How to use customized loss function in yolo?

AlexeyAB / darknet

YOLOv4 / Scaled-YOLOv4 / YOLO - Neural Networks for Object Detection (Windows and Linux version of Darknet )

http://pjreddie.com/darknet/

Other

21.75k stars 7.96k forks source link

How to use customized loss function in yolo? #923

Open cloudnine148 opened 6 years ago

cloudnine148 commented 6 years ago

I want to classify the orientation of the pedestrian.

So, would you like to change your existing loss function to another formula?

AlexeyAB commented 6 years ago

What exactly is the loss function do you want? Do you want to train classifier or detector that detects different orientation as different objects?

cloudnine148 commented 6 years ago

I want to detect pedestrians using yolo and classify the orientation of the pedestrians. -> In order to orientation classification, i will use small size customize classification network.

Therefore, a separate loss function for orientation classification is required and must be learned. The loss function calculates the angle using the area center 2D coordinate value.

What I'm curious about is the following:

I want to modify the loss function for the orientation classification in the code. ->Are there any things I need to consider when source code editing?
Is the 2stage method of loading the detection and classification networks simultaneously valid? ->I do not detection and classification them at the same time, but i will classification them after detection.
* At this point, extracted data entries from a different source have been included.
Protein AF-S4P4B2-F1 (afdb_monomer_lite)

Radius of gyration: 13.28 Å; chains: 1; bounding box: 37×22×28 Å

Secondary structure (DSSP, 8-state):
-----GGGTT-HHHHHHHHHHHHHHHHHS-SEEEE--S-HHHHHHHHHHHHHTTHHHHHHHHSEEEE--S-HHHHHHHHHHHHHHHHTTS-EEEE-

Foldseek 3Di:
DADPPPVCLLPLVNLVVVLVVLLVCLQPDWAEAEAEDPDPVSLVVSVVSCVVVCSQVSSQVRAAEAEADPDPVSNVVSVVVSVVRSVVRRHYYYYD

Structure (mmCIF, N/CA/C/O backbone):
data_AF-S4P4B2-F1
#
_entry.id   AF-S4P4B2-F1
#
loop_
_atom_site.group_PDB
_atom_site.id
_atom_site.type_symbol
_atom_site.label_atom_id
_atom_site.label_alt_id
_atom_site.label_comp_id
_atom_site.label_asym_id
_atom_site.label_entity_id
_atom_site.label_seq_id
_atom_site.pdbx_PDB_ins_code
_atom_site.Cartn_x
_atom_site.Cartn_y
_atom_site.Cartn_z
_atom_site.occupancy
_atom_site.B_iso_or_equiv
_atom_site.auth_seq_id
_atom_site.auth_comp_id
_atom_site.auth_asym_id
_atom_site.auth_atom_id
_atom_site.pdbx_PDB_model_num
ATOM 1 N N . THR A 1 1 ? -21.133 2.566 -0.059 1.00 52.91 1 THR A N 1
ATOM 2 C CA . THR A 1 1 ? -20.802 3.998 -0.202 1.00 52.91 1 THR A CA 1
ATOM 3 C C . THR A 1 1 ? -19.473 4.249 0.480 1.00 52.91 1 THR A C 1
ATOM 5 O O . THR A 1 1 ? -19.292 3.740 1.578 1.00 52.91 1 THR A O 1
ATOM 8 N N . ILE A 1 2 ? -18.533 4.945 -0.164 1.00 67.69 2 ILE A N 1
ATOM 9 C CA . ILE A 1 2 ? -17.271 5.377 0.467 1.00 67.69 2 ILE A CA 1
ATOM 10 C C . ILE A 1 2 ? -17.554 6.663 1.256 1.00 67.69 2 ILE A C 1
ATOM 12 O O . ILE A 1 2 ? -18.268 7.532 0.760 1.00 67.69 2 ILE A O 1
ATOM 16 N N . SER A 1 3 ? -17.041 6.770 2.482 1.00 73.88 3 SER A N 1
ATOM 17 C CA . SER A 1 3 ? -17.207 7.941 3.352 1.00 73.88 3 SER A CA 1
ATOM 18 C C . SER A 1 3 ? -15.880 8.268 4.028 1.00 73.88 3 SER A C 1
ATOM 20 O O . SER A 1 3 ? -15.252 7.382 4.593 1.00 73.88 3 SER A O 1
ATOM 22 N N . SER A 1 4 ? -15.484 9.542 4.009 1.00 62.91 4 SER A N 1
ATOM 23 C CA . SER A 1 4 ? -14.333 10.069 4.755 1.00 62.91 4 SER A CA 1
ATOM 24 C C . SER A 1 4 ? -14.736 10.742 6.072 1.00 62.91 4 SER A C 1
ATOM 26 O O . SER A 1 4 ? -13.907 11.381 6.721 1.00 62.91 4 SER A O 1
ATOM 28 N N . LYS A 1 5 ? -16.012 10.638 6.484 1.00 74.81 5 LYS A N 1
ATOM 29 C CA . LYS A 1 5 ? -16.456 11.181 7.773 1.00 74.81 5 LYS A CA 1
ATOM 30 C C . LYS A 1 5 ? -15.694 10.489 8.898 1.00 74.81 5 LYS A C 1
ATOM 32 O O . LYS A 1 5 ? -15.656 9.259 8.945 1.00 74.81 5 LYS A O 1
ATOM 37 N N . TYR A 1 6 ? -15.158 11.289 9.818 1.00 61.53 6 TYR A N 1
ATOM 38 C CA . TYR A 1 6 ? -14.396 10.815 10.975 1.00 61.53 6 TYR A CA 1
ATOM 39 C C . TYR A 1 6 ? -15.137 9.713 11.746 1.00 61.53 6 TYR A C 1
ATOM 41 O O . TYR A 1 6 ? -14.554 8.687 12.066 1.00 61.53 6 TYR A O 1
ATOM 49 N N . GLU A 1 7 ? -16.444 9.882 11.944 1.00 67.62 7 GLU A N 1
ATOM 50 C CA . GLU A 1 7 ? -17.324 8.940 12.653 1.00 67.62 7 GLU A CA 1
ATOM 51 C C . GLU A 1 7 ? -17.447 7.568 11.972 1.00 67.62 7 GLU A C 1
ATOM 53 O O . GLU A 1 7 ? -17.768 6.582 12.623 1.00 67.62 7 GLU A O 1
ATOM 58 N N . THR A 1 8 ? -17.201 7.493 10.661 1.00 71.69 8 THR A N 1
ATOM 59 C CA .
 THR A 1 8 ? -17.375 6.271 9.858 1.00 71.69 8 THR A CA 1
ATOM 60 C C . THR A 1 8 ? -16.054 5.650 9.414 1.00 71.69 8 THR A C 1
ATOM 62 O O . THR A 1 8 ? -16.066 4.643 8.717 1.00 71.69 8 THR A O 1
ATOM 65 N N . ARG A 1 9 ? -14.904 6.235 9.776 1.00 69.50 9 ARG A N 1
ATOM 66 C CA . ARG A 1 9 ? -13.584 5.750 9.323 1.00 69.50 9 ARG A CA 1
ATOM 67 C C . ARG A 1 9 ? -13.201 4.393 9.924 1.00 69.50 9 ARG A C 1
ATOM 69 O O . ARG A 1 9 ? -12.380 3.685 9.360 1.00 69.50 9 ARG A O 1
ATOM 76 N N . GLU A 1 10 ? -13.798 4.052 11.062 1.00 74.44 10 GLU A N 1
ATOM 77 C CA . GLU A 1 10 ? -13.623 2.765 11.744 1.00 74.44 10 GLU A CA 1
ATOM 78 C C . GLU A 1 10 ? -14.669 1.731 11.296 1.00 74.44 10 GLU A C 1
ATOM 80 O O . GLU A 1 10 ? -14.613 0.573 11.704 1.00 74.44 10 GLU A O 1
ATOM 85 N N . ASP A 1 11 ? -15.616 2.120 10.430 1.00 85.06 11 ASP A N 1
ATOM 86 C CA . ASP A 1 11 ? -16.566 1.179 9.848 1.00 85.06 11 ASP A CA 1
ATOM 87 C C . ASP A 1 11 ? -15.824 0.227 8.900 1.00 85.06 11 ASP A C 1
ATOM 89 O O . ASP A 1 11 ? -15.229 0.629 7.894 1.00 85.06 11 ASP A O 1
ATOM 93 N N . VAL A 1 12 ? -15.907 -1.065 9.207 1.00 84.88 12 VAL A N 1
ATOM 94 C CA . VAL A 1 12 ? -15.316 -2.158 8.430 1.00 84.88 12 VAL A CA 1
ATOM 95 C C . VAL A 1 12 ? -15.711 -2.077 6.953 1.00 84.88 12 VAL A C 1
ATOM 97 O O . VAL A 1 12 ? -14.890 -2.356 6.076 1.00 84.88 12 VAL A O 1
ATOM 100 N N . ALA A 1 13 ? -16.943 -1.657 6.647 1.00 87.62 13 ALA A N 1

AlexeyAB commented 6 years ago

Classification networks usually use [softmax] and [cost] layers at the end.
- https://github.com/AlexeyAB/darknet/blob/ec766fc3f114dd4faaa3add500776a7bae957ba5/src/softmax_layer.c
- https://github.com/AlexeyAB/darknet/blob/ec766fc3f114dd4faaa3add500776a7bae957ba5/src/cost_layer.c
I think it should work. Darknet can work with several networks on different GPUs simultaneously in one proccess, so there shouldn't be problems.

cloudnine148 commented 6 years ago

hi, Your help was really appreciated. I want to classify pedestrian orientation.
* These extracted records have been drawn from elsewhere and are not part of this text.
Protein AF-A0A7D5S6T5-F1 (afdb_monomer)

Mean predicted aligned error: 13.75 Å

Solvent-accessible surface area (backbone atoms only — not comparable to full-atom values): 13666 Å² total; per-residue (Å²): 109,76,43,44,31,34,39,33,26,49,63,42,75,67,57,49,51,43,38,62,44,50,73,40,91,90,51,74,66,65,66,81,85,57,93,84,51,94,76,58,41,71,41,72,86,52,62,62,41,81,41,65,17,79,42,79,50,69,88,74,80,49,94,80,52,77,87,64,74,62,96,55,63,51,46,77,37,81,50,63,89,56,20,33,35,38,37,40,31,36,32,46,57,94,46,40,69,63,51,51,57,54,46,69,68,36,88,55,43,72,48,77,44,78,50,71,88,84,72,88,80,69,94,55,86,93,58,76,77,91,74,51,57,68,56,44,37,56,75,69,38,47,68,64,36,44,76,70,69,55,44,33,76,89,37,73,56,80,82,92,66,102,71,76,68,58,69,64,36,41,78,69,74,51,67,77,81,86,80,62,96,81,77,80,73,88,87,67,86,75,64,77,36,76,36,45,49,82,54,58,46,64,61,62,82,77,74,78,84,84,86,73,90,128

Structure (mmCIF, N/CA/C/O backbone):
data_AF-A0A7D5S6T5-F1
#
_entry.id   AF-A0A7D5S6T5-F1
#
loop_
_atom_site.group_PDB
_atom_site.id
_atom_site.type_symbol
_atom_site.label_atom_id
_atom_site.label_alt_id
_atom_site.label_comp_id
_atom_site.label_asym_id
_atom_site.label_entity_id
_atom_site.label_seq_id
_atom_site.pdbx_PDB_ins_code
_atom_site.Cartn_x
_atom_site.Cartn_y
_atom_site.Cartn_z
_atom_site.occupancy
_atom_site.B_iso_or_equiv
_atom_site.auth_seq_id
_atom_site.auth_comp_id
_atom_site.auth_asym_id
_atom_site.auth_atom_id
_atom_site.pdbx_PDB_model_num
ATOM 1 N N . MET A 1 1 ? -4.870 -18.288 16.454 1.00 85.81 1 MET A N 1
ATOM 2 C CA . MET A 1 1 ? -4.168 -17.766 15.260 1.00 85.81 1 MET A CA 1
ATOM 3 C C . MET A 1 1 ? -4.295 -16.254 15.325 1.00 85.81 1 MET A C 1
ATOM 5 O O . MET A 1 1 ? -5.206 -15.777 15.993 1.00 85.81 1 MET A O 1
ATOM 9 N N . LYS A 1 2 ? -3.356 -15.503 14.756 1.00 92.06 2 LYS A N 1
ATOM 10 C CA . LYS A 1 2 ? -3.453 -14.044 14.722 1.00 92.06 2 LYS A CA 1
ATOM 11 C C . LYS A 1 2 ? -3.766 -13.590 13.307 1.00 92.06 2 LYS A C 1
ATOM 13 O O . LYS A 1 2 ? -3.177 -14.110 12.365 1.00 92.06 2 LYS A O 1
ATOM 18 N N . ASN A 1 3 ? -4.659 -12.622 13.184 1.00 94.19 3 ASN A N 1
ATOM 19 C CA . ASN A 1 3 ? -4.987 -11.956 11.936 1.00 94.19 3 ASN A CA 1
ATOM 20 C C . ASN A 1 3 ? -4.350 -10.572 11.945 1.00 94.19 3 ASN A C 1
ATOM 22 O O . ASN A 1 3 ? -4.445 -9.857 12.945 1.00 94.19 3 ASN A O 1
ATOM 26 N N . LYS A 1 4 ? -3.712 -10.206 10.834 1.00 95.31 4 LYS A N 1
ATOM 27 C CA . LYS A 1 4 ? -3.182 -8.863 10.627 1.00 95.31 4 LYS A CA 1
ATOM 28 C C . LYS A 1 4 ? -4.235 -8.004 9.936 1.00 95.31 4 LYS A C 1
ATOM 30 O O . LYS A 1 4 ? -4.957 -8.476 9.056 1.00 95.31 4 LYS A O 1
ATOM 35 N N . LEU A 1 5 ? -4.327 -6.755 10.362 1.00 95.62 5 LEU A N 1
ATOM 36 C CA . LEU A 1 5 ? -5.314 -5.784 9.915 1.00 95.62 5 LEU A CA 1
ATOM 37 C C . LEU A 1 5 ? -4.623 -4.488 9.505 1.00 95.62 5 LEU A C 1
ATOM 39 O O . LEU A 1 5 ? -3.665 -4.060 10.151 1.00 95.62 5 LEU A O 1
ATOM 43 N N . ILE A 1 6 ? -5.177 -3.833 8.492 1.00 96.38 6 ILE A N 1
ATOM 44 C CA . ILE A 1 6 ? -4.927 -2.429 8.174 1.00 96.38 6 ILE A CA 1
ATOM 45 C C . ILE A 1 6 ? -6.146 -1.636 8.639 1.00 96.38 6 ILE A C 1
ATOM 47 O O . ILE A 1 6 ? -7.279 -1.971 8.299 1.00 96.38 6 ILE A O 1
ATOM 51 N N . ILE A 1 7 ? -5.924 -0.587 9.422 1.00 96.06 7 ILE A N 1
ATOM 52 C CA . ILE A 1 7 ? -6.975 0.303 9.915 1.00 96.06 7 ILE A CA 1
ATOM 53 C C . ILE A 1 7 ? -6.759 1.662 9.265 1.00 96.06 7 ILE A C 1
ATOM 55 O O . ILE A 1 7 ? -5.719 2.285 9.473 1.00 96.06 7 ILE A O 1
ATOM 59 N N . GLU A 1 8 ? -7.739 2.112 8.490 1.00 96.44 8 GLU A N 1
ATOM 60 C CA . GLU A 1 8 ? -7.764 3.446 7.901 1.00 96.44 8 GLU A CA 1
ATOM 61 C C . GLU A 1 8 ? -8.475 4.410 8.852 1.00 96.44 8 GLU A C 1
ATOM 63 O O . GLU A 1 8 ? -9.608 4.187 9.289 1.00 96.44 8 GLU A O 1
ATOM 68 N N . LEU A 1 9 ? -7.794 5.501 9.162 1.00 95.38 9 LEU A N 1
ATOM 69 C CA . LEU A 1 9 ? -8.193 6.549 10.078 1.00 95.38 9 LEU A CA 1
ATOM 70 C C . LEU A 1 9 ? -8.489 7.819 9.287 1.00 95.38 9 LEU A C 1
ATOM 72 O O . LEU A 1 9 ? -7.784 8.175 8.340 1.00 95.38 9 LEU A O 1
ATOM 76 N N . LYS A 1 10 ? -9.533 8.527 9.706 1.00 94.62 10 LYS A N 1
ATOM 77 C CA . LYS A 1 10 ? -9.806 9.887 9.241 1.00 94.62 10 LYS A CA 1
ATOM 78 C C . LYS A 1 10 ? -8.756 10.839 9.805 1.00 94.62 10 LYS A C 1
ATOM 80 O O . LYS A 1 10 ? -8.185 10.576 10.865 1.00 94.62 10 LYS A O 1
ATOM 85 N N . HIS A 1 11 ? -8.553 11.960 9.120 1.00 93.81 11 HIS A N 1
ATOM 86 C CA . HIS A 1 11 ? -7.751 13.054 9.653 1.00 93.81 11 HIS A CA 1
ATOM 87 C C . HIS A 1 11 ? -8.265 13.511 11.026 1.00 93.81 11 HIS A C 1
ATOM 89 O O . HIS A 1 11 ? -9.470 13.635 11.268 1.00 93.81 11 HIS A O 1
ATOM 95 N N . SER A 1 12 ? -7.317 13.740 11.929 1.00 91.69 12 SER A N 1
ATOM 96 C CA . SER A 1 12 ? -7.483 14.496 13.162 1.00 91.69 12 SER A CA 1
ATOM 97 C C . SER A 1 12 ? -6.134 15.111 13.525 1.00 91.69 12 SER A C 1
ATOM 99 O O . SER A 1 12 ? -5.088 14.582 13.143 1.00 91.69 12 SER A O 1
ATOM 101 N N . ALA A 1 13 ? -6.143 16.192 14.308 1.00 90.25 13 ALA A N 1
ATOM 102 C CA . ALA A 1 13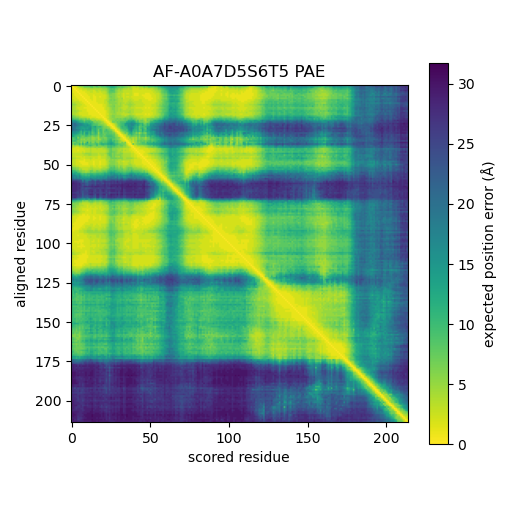 ? -4.907 16.830 14.766 1.00 90.25 13 ALA A CA 1
ATOM 103 C C . ALA A 1 13 ? -3.980 15.851 15.515 1.00 90.25 13 ALA A C 1
ATOM 105 O O . ALA A 1 13 ? -2.763 15.929 15.399 1.00 90.25 13 ALA A O 1
ATOM 106 N N . GLU A 1 14 ? -4.553 14.899 16.255 1.00 88.56 14 GLU A N 1
ATOM 107 C CA . GLU A 1 14 ? -3.799 13.872 16.981 1.00 88.56 14 GLU A CA 1
ATOM 108 C C . GLU A 1 14 ? -3.134 12.870 16.027 1.00 88.56 14 GLU A C 1
ATOM 110 O O . GLU A 1 14 ? -1.945 12.589 16.150 1.00 88.56 14 GLU A O 1
ATOM 115 N N . VAL A 1 15 ? -3.870 12.373 15.027 1.00 89.62 15 VAL A N 1
ATOM 116 C CA . VAL A 1 15 ? -3.336 11.442 14.020 1.00 89.62 15 VAL A CA 1
ATOM 117 C C . VAL A 1 15 ? -2.230 12.102 13.190 1.00 89.62 15 VAL A C 1
ATOM 119 O O . VAL A 1 15 ? -1.201 11.481 12.923 1.00 89.62 15 VAL A O 1
ATOM 122 N N . GLU A 1 16 ? -2.410 13.373 12.834 1.00 89.69 16 GLU A N 1
ATOM 123 C CA . GLU A 1 16 ? -1.415 14.165 12.112 1.00 89.69 16 GLU A CA 1
ATOM 124 C C . GLU A 1 16 ? -0.127 14.351 12.925 1.00 89.69 16 GLU A C 1
ATOM 126 O O . GLU A 1 16 ? 0.965 14.150 12.396 1.00 89.69 16 GLU A O 1
ATOM 131 N N . GLN A 1 17 ? -0.237 14.659 14.222 1.00 87.44 17 GLN A N 1
ATOM 132 C CA . GLN A 1 17 ? 0.920 14.781 15.113 1.00 87.44 17 GLN A CA 1
ATOM 133 C C . GLN A 1 17 ? 1.688 13.463 15.240 1.00 87.44 17 GLN A C 1
ATOM 135 O O . GLN A 1 17 ? 2.919 13.465 15.184 1.00 87.44 17 GLN A O 1
ATOM 140 N N . ILE A 1 18 ? 0.980 12.334 15.358 1.00 86.31 18 ILE A N 1
ATOM 141 C CA . ILE A 1 18 ? 1.602 11.002 15.403 1.00 86.31 18 ILE A CA 1
ATOM 142 C C . ILE A 1 18 ? 2.343 10.719 14.089 1.00 86.31 18 ILE A C 1
ATOM 144 O O . ILE A 1 18 ? 3.473 10.237 14.122 1.00 86.31 18 ILE A O 1
ATOM 148 N N . HIS A 1 19 ? 1.750 11.061 12.940 1.00 88.38 19 HIS A N 1
ATOM 149 C CA . HIS A 1 19 ? 2.397 10.915 11.633 1.00 88.38 19 HIS A CA 1
ATOM 150 C C . HIS A 1 19 ? 3.631 11.806 11.468 1.00 88.38 19 HIS A C 1
ATOM 152 O O . HIS A 1 19 ? 4.676 11.350 11.003 1.00 88.38 19 HIS A O 1
ATOM 158 N N . ALA A 1 20 ? 3.550 13.066 11.893 1.00 85.62 20 ALA A N 1
ATOM 159 C CA . ALA A 1 20 ? 4.692 13.969 11.874 1.00 85.62 20 ALA A CA 1
ATOM 160 C C . ALA A 1 20 ? 5.841 13.449 12.757 1.00 85.62 20 ALA A C 1
ATOM 162 O O . ALA A 1 20 ? 7.006 13.529 12.363 1.00 85.62 20 ALA A O 1
ATOM 163 N N . ALA A 1 21 ? 5.516 12.871 13.918 1.00 81.38 21 ALA A N 1
ATOM 164 C CA . ALA A 1 21 ? 6.490 12.287 14.834 1.00 81.38 21 ALA A CA 1
ATOM 165 C C . ALA A 1 21 ? 7.118 10.989 14.296 1.00 81.38 21 ALA A C 1
ATOM 167 O O . ALA A 1 21 ? 8.325 10.807 14.441 1.00 81.38 21 ALA A O 1
ATOM 168 N N . SER A 1 22 ? 6.351 10.113 13.632 1.00 76.19 22 SER A N 1
ATOM 169 C CA . SER A 1 22 ? 6.874 8.847 13.085 1.00 76.19 22 SER A CA 1
ATOM 170 C C . SER A 1 22 ? 7.862 9.031 11.932 1.00 76.19 22 SER A C 1
ATOM 172 O O . SER A 1 22 ? 8.645 8.133 11.641 1.00 76.19 22 SER A O 1
ATOM 174 N N . ASN A 1 23 ? 7.845 10.195 11.277 1.00 70.94 23 ASN A N 1
ATOM 175 C CA . ASN A 1 23 ? 8.770 10.526 10.192 1.00 70.94 23 ASN A CA 1
ATOM 176 C C . ASN A 1 23 ? 10.120 11.085 10.690 1.00 70.94 23 ASN A C 1
ATOM 178 O O . ASN A 1 23 ? 10.990 11.392 9.875 1.00 7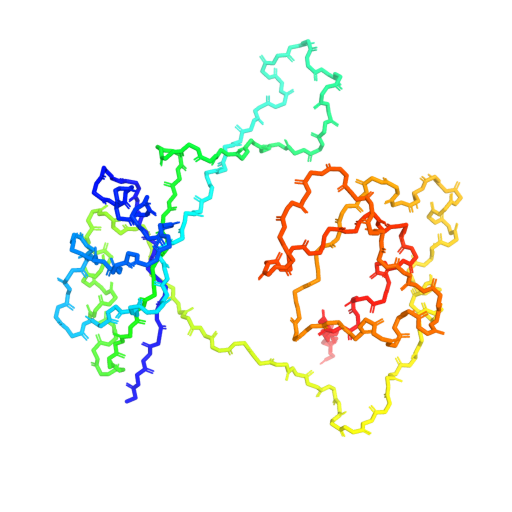0.94 23 ASN A O 1
ATOM 182 N N . GLN A 1 24 ? 10.322 11.219 12.008 1.00 65.94 24 GLN A N 1
ATOM 183 C CA . GLN A 1 24 ? 11.579 11.701 12.587 1.00 65.94 24 GLN A CA 1
ATOM 184 C C . GLN A 1 24 ? 12.561 10.541 12.852 1.00 65.94 24 GLN A C 1
ATOM 186 O O . GLN A 1 24 ? 12.199 9.570 13.524 1.00 65.94 24 GLN A O 1
ATOM 191 N N . PRO A 1 25 ? 13.826 10.624 12.392 1.00 53.84 25 PRO A N 1
ATOM 192 C CA . PRO A 1 25 ? 14.833 9.601 12.666 1.00 53.84 25 PRO A CA 1
ATOM 193 C C . PRO A 1 25 ? 15.054 9.410 14.175 1.00 53.84 25 PRO A C 1
ATOM 195 O O . PRO A 1 25 ? 15.429 10.348 14.875 1.00 53.84 25 PRO A O 1
ATOM 198 N N . GLY A 1 26 ? 14.851 8.189 14.681 1.00 55.62 26 GLY A N 1
ATOM 199 C CA . GLY A 1 26 ? 15.082 7.843 16.091 1.00 55.62 26 GLY A CA 1
ATOM 200 C C . GLY A 1 26 ? 13.945 8.199 17.056 1.00 55.62 26 GLY A C 1
ATOM 201 O O . GLY A 1 26 ? 14.093 7.979 18.259 1.00 55.62 26 GLY A O 1
ATOM 202 N N . ALA A 1 27 ? 12.812 8.713 16.567 1.00 58.28 27 ALA A N 1
ATOM 203 C CA . ALA A 1 27 ? 11.624 8.891 17.394 1.00 58.28 27 ALA A CA 1
ATOM 204 C C . ALA A 1 27 ? 10.979 7.533 17.714 1.00 58.28 27 ALA A C 1
ATOM 206 O O . ALA A 1 27 ? 10.800 6.685 16.840 1.00 58.28 27 ALA A O 1
ATOM 207 N N . ALA A 1 28 ? 10.608 7.322 18.978 1.00 55.16 28 ALA A N 1
ATOM 208 C CA . ALA A 1 28 ? 9.736 6.211 19.336 1.00 55.16 28 ALA A CA 1
ATOM 209 C C . ALA A 1 28 ? 8.365 6.436 18.679 1.00 55.16 28 ALA A C 1
ATOM 211 O O . ALA A 1 28 ? 7.795 7.518 18.819 1.00 55.16 28 ALA A O 1
ATOM 212 N N . ASN A 1 29 ? 7.826 5.421 17.996 1.00 59.34 29 ASN A N 1
ATOM 213 C CA . ASN A 1 29 ? 6.470 5.436 17.440 1.00 59.34 29 ASN A CA 1
ATOM 214 C C . ASN A 1 29 ? 5.436 5.424 18.581 1.00 59.34 29 ASN A C 1
ATOM 216 O O . ASN A 1 29 ? 4.804 4.407 18.869 1.00 59.34 29 ASN A O 1
ATOM 220 N N . THR A 1 30 ? 5.261 6.546 19.277 1.00 61.72 30 THR A N 1
ATOM 221 C CA . THR A 1 30 ? 4.264 6.684 20.336 1.00 61.72 30 THR A CA 1
ATOM 222 C C . THR A 1 30 ? 2.880 6.800 19.710 1.00 61.72 30 THR A C 1
ATOM 224 O O . THR A 1 30 ? 2.370 7.870 19.405 1.00 61.72 30 THR A O 1
ATOM 227 N N . LYS A 1 31 ? 2.228 5.649 19.553 1.00 67.06 31 LYS A N 1
ATOM 228 C CA . LYS A 1 31 ? 0.858 5.495 19.036 1.00 67.06 31 LYS A CA 1
ATOM 229 C C . LYS A 1 31 ? -0.230 5.896 20.047 1.00 67.06 31 LYS A C 1
ATOM 231 O O . LYS A 1 31 ? -1.355 5.392 20.018 1.00 67.06 31 LYS A O 1
ATOM 236 N N . THR A 1 32 ? 0.110 6.783 20.979 1.00 63.62 32 THR A N 1
ATOM 237 C CA . THR A 1 32 ? -0.801 7.312 21.996 1.00 63.62 32 THR A CA 1
ATOM 238 C C . THR A 1 32 ? -1.847 8.174 21.298 1.00 63.62 32 THR A C 1
ATOM 240 O O . THR A 1 32 ? -1.488 9.201 20.746 1.00 63.62 32 THR A O 1
ATOM 243 N N . GLY A 1 33 ? -3.106 7.724 21.286 1.00 64.06 33 GLY A N 1
ATOM 244 C CA . GLY A 1 33 ? -4.202 8.404 20.576 1.00 64.06 33 GLY A CA 1
ATOM 245 C C . GLY A 1 33 ? -4.871 7.569 19.490 1.00 64.06 33 GLY A C 1
ATOM 246 O O . GLY A 1 33 ? -6.004 7.825 19.089 1.00 64.06 33 GLY A O 1
ATOM 247 N N . LEU A 1 34 ? -4.201 6.504 19.045 1.00 79.44 34 LEU A N 1
ATOM 248 C CA . LEU A 1 34 ? -4.789 5.552 18.110 1.00 79.44 34 LEU A CA 1
ATOM 249 C C . LEU A 1 34 ? -5.864 4.685 18.789 1.00 79.44 34 LEU A C 1
ATOM 251 O O . LEU A 1 34 ? -5.840 4.538 20.016 1.00 79.44 34 LEU A O 1
ATOM 255 N N . PRO A 1 35 ? -6.796 4.090 18.015 1.00 74.56 35 PRO A N 1
ATOM 256 C CA . PRO A 1 35 ? -7.833 3.205 18.536 1.00 74.56 35 PRO A CA 1
ATOM 257 C C . PRO A 1 35 ? -7.298 2.177 19.538 1.00 74.56 35 PRO A C 1
ATOM 259 O O . PRO A 1 35 ? -6.521 1.289 19.191 1.00 74.56 35 PRO A O 1
ATOM 262 N N . LYS A 1 36 ? -7.748 2.281 20.792 1.00 76.31 36 LYS A N 1
ATOM 263 C CA . LYS A 1 36 ? -7.485 1.287 21.839 1.00 76.31 36 LYS A CA 1
ATOM 264 C C . LYS A 1 36 ? -8.734 0.437 22.013 1.00 76.31 36 LYS A C 1
ATOM 266 O O . LYS A 1 36 ? -9.682 0.866 22.664 1.00 76.31 36 LYS A O 1
ATOM 271 N N . ILE A 1 37 ? -8.750 -0.745 21.403 1.00 75.75 37 ILE A N 1
ATOM 272 C CA . ILE A 1 37 ? -9.872 -1.685 21.512 1.00 75.75 37 ILE A CA 1
ATOM 273 C C . ILE A 1 37 ? -9.373 -3.015 22.052 1.00 75.75 37 ILE A C 1
ATOM 275 O O . ILE A 1 37 ? -8.673 -3.736 21.350 1.00 75.75 37 ILE A O 1
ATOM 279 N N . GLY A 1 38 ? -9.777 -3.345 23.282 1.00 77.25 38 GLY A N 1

So I used the TUD MULTIVIEW PEDESTRIAN dataset and used the VGG16 network. This dataset contains an 8-way class. So I modified the output of the last connected layer from 1000 to 8 in VGG16.cfg.

I also used cross entropy as a loss function of classification. example) error[i]=truth[i]*(-log(pred[i]));

I made the above changes in the source code that you told me and confirmed that the function works normally.

However, learning with SSE keeps the average loss at 0.8 and using Cross entropy starts at 2.0 and continues to rise.

I added 4732 learning data to 39000, and learned and added. But the result is still bad. Do you have a good idea?